Task directions: All the data should come back exactly as it was given.

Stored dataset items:
---*---
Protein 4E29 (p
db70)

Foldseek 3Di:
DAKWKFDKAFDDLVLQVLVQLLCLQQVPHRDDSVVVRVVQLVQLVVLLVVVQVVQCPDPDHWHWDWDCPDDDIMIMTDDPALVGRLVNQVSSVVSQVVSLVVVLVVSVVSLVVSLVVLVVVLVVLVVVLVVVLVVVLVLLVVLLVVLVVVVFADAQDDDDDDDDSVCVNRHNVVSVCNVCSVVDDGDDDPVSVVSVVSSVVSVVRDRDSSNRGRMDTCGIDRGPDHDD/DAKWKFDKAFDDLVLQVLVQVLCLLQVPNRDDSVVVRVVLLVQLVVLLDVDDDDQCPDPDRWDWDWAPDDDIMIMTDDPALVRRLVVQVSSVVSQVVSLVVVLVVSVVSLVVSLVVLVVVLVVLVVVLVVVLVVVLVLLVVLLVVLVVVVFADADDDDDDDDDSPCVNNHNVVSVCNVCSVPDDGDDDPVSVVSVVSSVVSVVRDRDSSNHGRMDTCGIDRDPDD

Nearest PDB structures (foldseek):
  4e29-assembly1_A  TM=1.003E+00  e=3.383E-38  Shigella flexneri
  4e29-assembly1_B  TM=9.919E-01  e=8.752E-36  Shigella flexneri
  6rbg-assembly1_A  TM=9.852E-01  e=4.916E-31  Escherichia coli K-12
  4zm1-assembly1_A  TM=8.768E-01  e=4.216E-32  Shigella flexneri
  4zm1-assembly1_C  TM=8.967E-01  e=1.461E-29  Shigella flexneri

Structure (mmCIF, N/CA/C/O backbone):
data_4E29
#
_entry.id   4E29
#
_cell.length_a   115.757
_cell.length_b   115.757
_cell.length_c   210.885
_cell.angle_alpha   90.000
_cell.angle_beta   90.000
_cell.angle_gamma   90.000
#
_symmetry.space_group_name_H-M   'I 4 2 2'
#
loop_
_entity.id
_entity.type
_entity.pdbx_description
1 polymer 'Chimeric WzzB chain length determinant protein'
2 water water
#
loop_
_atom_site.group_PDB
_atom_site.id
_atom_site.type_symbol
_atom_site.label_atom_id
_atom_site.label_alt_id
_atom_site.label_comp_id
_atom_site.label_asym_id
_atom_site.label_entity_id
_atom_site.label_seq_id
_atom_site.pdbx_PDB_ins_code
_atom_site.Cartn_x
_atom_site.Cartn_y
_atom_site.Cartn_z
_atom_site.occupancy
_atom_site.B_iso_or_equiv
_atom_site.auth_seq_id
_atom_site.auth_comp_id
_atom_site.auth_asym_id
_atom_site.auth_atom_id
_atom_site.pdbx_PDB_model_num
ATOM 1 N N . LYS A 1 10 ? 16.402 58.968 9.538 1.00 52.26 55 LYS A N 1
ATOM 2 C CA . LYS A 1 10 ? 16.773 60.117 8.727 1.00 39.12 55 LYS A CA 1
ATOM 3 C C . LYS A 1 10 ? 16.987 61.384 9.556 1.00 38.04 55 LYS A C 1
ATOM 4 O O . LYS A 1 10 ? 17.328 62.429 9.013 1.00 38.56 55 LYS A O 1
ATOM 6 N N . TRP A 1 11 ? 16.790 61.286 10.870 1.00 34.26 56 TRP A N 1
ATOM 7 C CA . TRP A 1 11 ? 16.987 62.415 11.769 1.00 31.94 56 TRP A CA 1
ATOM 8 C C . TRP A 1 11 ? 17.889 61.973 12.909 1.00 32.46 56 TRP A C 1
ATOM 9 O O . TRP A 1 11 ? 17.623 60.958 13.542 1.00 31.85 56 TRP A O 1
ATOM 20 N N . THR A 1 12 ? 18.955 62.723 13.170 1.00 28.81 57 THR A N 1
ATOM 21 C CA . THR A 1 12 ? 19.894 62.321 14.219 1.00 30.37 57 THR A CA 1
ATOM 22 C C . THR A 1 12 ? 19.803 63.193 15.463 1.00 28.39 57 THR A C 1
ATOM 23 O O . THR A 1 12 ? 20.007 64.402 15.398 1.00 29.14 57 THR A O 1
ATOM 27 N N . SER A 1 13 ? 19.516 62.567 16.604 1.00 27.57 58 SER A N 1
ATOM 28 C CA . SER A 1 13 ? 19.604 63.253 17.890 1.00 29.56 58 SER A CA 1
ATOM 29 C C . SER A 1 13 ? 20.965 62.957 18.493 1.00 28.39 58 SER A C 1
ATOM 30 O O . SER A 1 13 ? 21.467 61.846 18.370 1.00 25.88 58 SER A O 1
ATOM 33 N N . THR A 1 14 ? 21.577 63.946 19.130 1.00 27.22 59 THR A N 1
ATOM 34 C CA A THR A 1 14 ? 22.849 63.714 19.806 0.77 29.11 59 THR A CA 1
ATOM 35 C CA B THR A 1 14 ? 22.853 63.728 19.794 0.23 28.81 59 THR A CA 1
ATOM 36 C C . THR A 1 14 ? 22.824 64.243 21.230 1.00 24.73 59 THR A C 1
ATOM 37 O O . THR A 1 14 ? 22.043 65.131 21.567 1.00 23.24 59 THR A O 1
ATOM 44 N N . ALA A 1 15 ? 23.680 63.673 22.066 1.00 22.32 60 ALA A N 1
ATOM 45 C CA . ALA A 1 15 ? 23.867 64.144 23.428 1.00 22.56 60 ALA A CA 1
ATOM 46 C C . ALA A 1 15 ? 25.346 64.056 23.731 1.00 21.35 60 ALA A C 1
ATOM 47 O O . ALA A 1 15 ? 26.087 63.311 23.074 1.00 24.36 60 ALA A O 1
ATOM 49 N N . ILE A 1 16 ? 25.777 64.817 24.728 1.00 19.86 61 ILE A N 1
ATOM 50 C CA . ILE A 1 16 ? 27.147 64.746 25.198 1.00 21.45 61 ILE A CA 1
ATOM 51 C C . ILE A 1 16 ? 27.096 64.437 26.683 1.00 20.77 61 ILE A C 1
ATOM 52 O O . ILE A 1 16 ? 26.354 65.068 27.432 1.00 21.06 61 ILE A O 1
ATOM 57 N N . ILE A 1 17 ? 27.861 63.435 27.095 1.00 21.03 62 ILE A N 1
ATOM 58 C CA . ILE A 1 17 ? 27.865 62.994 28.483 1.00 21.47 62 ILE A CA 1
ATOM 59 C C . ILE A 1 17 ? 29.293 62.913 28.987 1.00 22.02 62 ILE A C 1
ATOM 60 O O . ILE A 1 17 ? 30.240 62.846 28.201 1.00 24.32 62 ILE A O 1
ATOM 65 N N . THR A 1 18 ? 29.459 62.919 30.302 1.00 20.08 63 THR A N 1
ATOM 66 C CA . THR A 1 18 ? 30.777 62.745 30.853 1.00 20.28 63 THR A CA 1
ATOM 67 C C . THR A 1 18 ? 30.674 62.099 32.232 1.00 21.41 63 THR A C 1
---*---
Finished exercise:
Protein 4E29 (p
db70)

Foldseek 3Di:
DAKWKFDKAFDDLVLQVLVQLLCLQQVPHRDDSVVVRVVQLVQLVVLLVVVQVVQCPDPDHWHWDWDCPDDDIMIMTDDPALVGRLVNQVSSVVSQVVSLVVVLVVSVVSLVVSLVVLVVVLVVLVVVLVVVLVVVLVLLVVLLVVLVVVVFADAQDDDDDDDDSVCVNRHNVVSVCNVCSVVDDGDDDPVSVVSVVSSVVSVVRDRDSSNRGRMDTCGIDRGPDHDD/DAKWKFDKAFDDLVLQVLVQVLCLLQVPNRDDSVVVRVVLLVQLVVLLDVDDDDQCPDPDRWDWDWAPDDDIMIMTDDPALVRRLVVQVSSVVSQVVSLVVVLVVSVVSLVVSLVVLVVVLVVLVVVLVVVLVVVLVLLVVLLVVLVVVVFADADDDDDDDDDSPCVNNHNVVSVCNVCSVPDDGDDDPVSVVSVVSSVVSVVRDRDSSNHGRMDTCGIDRDPDD

Nearest PDB structures (foldseek):
  4e29-assembly1_A  TM=1.003E+00  e=3.383E-38  Shigella flexneri
  4e29-assembly1_B  TM=9.919E-01  e=8.752E-36  Shigella flexneri
  6rbg-assembly1_A  TM=9.852E-01  e=4.916E-31  Escherichia coli K-12
  4zm1-assembly1_A  TM=8.768E-01  e=4.216E-32  Shigella flexneri
  4zm1-assembly1_C  TM=8.967E-01  e=1.461E-29  Shigella flexneri

Structure (mmCIF, N/CA/C/O backbone):
data_4E29
#
_entry.id   4E29
#
_cell.length_a   115.757
_cell.length_b   115.757
_cell.length_c   210.885
_cell.angle_alpha   90.000
_cell.angle_beta   90.000
_cell.angle_gamma   90.000
#
_symmetry.space_group_name_H-M   'I 4 2 2'
#
loop_
_entity.id
_entity.type
_entity.pdbx_description
1 polymer 'Chimeric WzzB chain length determinant protein'
2 water water
#
loop_
_atom_site.group_PDB
_atom_site.id
_atom_site.type_symbol
_atom_site.label_atom_id
_atom_site.label_alt_id
_atom_site.label_comp_id
_atom_site.label_asym_id
_atom_site.label_entity_id
_atom_site.label_seq_id
_atom_site.pdbx_PDB_ins_code
_atom_site.Cartn_x
_atom_site.Cartn_y
_atom_site.Cartn_z
_atom_site.occupancy
_atom_site.B_iso_or_equiv
_atom_site.auth_seq_id
_atom_site.auth_comp_id
_atom_site.auth_asym_id
_atom_site.auth_atom_id
_atom_site.pdbx_PDB_model_num
ATOM 1 N N . LYS A 1 10 ? 16.402 58.968 9.538 1.00 52.26 55 LYS A N 1
ATOM 2 C CA . LYS A 1 10 ? 16.773 60.117 8.727 1.00 39.12 55 LYS A CA 1
ATOM 3 C C . LYS A 1 10 ? 16.987 61.384 9.556 1.00 38.04 55 LYS A C 1
ATOM 4 O O . LYS A 1 10 ? 17.328 62.429 9.013 1.00 38.56 55 LYS A O 1
ATOM 6 N N . TRP A 1 11 ? 16.790 61.286 10.870 1.00 34.26 56 TRP A N 1
ATOM 7 C CA . TRP A 1 11 ? 16.987 62.415 11.769 1.00 31.94 56 TRP A CA 1
ATOM 8 C C . TRP A 1 11 ? 17.889 61.973 12.909 1.00 32.46 56 TRP A C 1
ATOM 9 O O . TRP A 1 11 ? 17.623 60.958 13.542 1.00 31.85 56 TRP A O 1
ATOM 20 N N . THR A 1 12 ? 18.955 62.723 13.170 1.00 28.81 57 THR A N 1
ATOM 21 C CA . THR A 1 12 ? 19.894 62.321 14.219 1.00 30.37 57 THR A CA 1
ATOM 22 C C . THR A 1 12 ? 19.803 63.193 15.463 1.00 28.39 57 THR A C 1
ATOM 23 O O . THR A 1 12 ? 20.007 64.402 15.398 1.00 29.14 57 THR A O 1
ATOM 27 N N . SER A 1 13 ? 19.516 62.567 16.604 1.00 27.57 58 SER A N 1
ATOM 28 C CA . SER A 1 13 ? 19.604 63.253 17.890 1.00 29.56 58 SER A CA 1
ATOM 29 C C . SER A 1 13 ? 20.965 62.957 18.493 1.00 28.39 58 SER A C 1
ATOM 30 O O . SER A 1 13 ? 21.467 61.846 18.370 1.00 25.88 58 SER A O 1
ATOM 33 N N . THR A 1 14 ? 21.577 63.946 19.130 1.00 27.22 59 THR A N 1
ATOM 34 C CA A THR A 1 14 ? 22.849 63.714 19.806 0.77 29.11 59 THR A CA 1
ATOM 35 C CA B THR A 1 14 ? 22.853 63.728 19.794 0.23 28.81 59 THR A CA 1
ATOM 36 C C . THR A 1 14 ? 22.824 64.243 21.230 1.00 24.73 59 THR A C 1
ATOM 37 O O . THR A 1 14 ? 22.043 65.131 21.567 1.00 23.24 59 THR A O 1
ATOM 44 N N . ALA A 1 15 ? 23.680 63.673 22.066 1.00 22.32 60 ALA A N 1
ATOM 45 C CA . ALA A 1 15 ? 23.867 64.144 23.428 1.00 22.56 60 ALA A CA 1
ATOM 46 C C . ALA A 1 15 ? 25.346 64.056 23.731 1.00 21.35 60 ALA A C 1
ATOM 47 O O . ALA A 1 15 ? 26.087 63.311 23.074 1.00 24.36 60 ALA A O 1
ATOM 49 N N . ILE A 1 16 ? 25.777 64.817 24.728 1.00 19.86 61 ILE A N 1
ATOM 50 C CA . ILE A 1 16 ? 27.147 64.746 25.198 1.00 21.45 61 ILE A CA 1
ATOM 51 C C . ILE A 1 16 ? 27.096 64.437 26.683 1.00 20.77 61 ILE A C 1
ATOM 52 O O . ILE A 1 16 ? 26.354 65.068 27.432 1.00 21.06 61 ILE A O 1
ATOM 57 N N . ILE A 1 17 ? 27.861 63.435 27.095 1.00 21.03 62 ILE A N 1
ATOM 58 C CA . ILE A 1 17 ? 27.865 62.994 28.483 1.00 21.47 62 ILE A CA 1
ATOM 59 C C . ILE A 1 17 ? 29.293 62.913 28.987 1.00 22.02 62 ILE A C 1
ATOM 60 O O . ILE A 1 17 ? 30.240 62.846 28.201 1.00 24.32 62 ILE A O 1
ATOM 65 N N . THR A 1 18 ? 29.459 62.919 30.302 1.00 20.08 63 THR A N 1
ATOM 66 C CA . THR A 1 18 ? 30.777 62.745 30.853 1.00 20.28 63 THR A CA 1
ATOM 67 C C . THR A 1 18 ? 30.674 62.099 32.232 1.00 21.41 63 THR A C 1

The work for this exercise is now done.